*** Block opens ***

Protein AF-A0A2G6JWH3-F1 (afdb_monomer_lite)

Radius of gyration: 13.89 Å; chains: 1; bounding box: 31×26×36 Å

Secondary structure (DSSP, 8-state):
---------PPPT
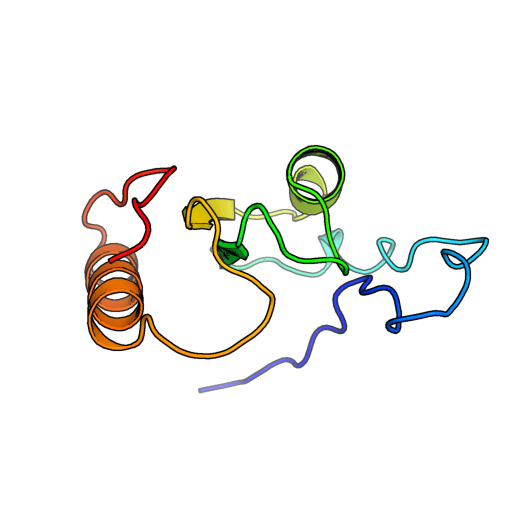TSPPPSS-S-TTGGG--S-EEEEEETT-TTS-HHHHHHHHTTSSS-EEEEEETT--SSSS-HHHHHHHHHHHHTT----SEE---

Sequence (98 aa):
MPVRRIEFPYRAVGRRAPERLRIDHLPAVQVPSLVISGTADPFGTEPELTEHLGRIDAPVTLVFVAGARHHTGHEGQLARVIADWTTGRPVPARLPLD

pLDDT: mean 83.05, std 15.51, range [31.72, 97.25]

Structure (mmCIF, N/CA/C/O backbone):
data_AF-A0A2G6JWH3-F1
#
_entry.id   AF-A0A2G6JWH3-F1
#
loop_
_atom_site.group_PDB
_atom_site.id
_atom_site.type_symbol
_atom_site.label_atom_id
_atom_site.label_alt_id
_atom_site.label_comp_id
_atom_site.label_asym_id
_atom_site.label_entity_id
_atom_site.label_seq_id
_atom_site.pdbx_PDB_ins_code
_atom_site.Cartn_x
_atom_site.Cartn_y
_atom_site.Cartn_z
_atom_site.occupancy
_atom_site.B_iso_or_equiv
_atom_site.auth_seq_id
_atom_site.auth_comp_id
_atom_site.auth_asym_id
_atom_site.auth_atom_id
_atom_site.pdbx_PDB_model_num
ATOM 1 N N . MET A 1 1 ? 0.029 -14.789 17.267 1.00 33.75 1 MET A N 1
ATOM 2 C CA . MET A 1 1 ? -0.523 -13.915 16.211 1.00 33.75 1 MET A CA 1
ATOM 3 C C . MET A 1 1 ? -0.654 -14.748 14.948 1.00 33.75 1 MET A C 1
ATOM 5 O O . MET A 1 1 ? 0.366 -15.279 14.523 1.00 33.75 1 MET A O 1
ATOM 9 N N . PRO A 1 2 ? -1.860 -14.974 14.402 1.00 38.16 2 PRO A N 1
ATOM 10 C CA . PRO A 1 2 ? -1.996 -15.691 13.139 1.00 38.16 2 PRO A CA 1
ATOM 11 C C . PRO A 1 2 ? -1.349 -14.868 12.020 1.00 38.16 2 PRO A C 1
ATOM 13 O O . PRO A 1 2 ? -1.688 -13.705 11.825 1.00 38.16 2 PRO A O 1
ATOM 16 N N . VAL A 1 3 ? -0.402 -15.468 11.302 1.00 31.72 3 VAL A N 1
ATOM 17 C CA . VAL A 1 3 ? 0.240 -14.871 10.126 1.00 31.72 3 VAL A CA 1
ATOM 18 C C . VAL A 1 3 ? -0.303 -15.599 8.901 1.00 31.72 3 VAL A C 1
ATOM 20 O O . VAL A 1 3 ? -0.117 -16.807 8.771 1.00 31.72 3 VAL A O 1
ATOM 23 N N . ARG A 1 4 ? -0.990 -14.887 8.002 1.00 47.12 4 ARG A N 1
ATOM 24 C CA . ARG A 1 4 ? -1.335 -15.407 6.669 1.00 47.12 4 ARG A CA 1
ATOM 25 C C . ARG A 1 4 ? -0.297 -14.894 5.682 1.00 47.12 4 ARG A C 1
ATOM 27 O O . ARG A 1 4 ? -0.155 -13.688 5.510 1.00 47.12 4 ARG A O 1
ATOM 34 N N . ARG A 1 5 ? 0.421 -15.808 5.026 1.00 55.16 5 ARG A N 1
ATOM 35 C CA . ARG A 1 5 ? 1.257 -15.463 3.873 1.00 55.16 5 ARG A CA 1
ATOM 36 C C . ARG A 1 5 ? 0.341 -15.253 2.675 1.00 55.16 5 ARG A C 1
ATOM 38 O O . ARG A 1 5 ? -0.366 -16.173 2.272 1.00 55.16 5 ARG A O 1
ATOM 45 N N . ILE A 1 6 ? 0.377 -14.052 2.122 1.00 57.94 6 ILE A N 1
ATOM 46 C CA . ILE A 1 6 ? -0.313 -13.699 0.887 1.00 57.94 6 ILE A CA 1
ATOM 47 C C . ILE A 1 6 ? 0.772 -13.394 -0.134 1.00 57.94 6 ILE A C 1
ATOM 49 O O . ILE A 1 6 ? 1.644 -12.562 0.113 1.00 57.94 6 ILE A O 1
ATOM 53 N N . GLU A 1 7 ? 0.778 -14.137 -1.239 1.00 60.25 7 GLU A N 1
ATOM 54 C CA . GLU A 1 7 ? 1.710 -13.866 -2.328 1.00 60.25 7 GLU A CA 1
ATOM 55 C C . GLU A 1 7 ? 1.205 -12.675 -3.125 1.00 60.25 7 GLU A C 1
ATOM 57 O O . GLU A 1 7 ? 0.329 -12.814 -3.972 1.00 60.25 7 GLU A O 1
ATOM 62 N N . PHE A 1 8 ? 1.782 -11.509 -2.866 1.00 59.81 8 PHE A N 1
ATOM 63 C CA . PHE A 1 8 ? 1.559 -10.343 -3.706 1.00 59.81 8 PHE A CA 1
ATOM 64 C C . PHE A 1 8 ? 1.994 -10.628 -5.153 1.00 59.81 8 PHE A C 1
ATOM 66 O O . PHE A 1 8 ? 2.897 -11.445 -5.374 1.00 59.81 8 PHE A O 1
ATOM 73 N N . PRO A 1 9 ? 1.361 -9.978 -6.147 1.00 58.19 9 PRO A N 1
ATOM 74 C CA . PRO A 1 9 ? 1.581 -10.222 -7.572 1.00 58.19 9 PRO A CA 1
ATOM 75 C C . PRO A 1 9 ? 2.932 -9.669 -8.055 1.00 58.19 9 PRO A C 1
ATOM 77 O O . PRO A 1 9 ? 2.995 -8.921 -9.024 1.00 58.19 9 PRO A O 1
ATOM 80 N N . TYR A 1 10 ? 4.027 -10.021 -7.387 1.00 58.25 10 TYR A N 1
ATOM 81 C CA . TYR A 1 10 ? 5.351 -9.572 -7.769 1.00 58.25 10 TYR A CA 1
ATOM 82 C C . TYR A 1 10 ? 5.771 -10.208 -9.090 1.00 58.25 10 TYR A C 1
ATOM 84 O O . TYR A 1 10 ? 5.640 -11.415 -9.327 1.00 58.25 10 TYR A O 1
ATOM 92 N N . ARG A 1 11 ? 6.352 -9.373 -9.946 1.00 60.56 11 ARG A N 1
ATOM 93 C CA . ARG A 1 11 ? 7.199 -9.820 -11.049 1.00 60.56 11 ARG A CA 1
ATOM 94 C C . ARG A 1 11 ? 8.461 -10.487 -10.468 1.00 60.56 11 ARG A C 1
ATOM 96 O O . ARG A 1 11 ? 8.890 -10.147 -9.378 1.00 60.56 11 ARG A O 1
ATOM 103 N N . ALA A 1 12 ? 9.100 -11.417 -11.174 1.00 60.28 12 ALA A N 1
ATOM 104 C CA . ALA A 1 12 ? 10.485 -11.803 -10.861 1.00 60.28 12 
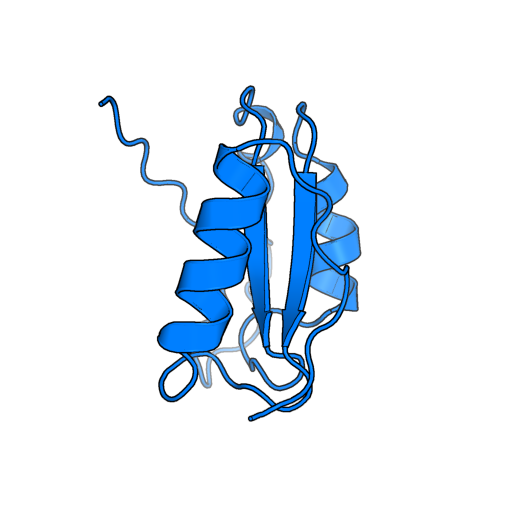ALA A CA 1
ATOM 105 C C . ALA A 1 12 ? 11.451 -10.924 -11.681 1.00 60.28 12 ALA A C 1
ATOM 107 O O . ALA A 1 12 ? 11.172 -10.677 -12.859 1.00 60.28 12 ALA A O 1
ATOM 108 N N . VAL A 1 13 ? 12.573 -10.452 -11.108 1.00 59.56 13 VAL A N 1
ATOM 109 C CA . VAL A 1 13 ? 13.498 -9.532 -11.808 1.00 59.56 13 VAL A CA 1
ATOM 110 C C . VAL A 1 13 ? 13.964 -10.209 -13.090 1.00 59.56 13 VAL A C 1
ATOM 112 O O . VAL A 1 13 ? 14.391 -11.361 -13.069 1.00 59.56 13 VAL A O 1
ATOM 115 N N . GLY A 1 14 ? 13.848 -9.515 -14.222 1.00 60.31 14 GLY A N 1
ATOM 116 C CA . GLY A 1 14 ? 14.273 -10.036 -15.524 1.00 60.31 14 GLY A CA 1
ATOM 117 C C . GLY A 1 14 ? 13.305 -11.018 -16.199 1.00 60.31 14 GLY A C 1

*** Block closes ***
*** Block opens ***

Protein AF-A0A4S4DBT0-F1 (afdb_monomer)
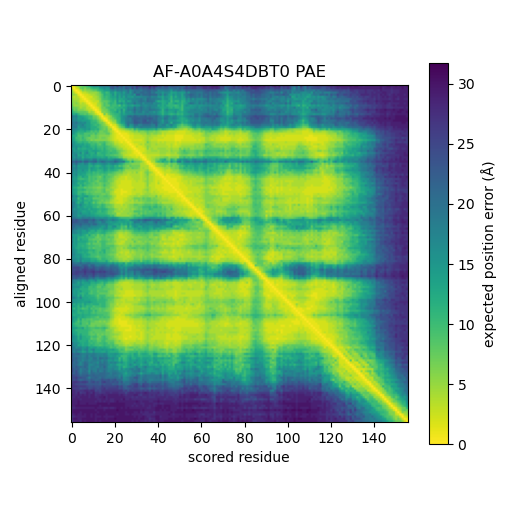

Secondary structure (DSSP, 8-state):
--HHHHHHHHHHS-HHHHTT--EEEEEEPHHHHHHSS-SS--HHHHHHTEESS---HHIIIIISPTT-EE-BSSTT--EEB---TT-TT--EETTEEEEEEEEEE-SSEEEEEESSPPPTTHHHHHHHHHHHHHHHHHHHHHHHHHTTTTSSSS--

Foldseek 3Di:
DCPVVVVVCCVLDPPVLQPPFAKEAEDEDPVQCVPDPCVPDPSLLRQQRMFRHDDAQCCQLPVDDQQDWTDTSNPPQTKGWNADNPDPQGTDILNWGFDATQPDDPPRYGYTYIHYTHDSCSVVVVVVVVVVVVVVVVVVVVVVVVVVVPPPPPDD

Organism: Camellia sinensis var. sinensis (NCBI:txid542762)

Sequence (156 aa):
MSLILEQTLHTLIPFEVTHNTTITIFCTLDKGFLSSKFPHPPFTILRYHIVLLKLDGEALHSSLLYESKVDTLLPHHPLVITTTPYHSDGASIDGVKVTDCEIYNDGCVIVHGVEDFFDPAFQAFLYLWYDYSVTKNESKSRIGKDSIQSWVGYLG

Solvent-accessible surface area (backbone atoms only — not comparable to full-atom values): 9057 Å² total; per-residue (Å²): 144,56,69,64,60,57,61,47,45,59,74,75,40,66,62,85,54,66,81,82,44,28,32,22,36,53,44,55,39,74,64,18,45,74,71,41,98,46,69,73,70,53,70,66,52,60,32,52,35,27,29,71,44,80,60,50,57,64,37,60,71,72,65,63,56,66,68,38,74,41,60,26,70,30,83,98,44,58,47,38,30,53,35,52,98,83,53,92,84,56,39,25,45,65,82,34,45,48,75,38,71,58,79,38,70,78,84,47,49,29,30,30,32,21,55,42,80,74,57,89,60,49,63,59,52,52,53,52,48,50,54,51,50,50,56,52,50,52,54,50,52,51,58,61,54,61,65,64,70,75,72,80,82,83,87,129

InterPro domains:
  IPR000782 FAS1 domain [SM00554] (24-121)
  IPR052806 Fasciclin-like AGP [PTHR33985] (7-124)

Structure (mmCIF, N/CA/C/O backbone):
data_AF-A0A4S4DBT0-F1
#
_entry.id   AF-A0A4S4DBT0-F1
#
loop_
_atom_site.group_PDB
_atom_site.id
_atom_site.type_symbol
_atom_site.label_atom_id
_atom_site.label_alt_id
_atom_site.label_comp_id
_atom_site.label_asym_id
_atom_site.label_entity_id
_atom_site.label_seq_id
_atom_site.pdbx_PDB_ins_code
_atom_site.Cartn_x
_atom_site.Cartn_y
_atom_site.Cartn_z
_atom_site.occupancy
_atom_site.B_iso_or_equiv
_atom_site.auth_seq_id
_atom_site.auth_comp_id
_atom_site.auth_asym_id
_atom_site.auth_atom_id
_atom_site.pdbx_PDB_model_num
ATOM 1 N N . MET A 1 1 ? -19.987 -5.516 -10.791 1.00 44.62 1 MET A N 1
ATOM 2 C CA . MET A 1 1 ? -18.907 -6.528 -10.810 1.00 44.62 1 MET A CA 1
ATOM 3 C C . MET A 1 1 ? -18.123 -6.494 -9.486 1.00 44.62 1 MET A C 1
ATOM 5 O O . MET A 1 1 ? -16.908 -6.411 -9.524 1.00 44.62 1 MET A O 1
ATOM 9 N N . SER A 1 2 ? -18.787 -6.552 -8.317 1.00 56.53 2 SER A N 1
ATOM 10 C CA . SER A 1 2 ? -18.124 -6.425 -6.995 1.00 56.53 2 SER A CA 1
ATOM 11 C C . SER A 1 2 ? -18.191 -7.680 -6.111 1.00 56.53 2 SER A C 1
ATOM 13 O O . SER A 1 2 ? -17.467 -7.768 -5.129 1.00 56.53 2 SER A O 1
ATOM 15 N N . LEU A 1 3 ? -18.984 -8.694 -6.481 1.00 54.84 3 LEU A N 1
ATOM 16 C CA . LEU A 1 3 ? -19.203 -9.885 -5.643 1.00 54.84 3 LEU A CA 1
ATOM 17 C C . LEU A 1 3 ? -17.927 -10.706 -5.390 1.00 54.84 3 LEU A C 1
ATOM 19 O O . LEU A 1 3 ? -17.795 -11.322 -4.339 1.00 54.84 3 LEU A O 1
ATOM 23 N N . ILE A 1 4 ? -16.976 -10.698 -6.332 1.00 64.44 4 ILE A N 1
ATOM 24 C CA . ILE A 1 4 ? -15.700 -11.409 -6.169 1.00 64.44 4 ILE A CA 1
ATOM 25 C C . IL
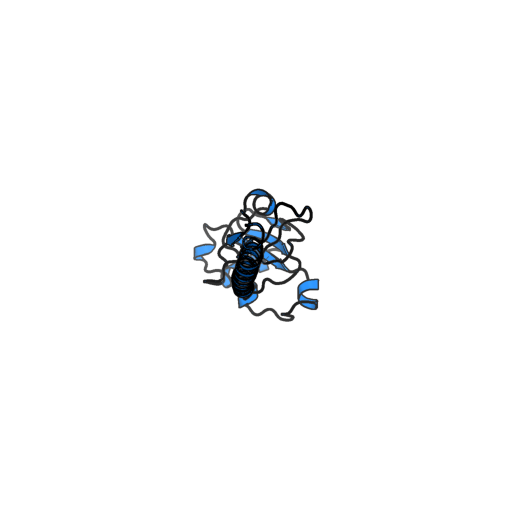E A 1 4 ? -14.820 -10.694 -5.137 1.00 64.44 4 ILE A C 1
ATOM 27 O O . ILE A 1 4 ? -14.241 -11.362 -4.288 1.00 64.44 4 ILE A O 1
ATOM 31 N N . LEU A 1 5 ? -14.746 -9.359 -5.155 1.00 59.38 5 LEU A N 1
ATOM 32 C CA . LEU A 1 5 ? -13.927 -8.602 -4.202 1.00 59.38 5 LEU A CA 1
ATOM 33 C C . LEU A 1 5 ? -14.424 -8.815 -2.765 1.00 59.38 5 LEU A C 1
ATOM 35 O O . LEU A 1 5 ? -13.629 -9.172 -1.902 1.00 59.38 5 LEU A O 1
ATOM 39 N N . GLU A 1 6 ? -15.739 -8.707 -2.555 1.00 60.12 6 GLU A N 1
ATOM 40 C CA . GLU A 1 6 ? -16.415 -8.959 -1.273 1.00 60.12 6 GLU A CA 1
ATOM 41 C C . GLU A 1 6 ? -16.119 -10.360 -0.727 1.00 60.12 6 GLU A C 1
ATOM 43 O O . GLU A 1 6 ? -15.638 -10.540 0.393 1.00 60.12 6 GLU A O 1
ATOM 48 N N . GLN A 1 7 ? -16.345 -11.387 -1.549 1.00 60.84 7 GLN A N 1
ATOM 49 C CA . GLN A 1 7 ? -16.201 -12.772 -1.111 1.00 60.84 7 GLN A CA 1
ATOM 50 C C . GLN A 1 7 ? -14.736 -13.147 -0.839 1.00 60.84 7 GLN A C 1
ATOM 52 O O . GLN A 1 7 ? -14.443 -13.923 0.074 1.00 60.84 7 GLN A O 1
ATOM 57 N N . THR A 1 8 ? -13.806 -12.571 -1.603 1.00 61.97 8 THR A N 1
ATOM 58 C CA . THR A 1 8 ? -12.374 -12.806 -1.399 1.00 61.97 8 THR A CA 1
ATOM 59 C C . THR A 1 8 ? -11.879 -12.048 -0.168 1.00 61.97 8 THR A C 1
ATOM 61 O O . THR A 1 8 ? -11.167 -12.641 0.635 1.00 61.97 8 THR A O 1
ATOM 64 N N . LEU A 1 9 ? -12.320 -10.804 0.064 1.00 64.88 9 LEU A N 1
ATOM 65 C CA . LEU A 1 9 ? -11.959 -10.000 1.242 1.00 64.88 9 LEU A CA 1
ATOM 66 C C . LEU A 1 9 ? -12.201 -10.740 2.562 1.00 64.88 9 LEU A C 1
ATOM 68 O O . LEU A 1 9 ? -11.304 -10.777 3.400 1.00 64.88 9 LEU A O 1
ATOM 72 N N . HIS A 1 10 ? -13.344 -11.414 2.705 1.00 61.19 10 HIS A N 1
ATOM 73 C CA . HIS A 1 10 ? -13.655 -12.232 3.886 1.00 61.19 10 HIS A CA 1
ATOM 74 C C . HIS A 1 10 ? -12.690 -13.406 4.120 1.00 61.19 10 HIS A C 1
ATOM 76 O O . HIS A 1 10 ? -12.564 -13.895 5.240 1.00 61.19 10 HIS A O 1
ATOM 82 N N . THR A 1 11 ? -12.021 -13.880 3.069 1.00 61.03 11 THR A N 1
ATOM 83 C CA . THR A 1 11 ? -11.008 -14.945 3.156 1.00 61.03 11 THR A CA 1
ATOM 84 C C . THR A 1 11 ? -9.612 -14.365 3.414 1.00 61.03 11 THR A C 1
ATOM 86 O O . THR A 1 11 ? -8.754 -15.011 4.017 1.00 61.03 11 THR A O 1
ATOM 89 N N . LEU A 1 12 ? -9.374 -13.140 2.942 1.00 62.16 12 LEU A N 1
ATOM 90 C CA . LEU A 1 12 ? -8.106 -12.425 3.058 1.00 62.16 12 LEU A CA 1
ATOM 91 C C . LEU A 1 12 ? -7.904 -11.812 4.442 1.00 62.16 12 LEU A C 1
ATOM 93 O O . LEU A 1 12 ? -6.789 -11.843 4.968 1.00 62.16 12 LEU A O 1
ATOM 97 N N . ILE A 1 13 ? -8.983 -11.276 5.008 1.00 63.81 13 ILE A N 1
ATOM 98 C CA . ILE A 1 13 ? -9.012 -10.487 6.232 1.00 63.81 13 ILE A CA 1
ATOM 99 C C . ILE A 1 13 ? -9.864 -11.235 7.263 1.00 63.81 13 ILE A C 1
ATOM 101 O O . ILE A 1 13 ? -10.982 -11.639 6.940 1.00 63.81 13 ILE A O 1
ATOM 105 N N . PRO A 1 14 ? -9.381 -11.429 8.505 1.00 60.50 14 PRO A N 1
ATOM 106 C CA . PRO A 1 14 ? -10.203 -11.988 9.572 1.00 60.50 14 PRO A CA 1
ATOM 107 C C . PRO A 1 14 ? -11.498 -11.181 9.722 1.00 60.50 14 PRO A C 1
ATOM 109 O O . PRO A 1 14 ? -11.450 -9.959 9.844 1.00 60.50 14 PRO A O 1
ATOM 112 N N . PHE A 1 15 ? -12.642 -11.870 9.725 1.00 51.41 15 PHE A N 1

*** Block closes ***

◆ Exercise
All lines above from the one holding "ATOM 47 C C" to the one holding "ATOM 54 C CA", inclusive, are to be copied exactly; no other line is wanted.

◆ Finished task
ATOM 47 C C . ILE A 1 6 ? 0.772 -13.394 -0.134 1.00 57.94 6 ILE A C 1
ATOM 49 O O . ILE A 1 6 ? 1.644 -12.562 0.113 1.00 57.94 6 ILE A O 1
ATOM 53 N N . GLU A 1 7 ? 0.778 -14.137 -1.239 1.00 60.25 7 GLU A N 1
ATOM 54 C CA . GLU A 1 7 ? 1.710 -13.866 -2.328 1.00 60.25 7 GLU A CA 1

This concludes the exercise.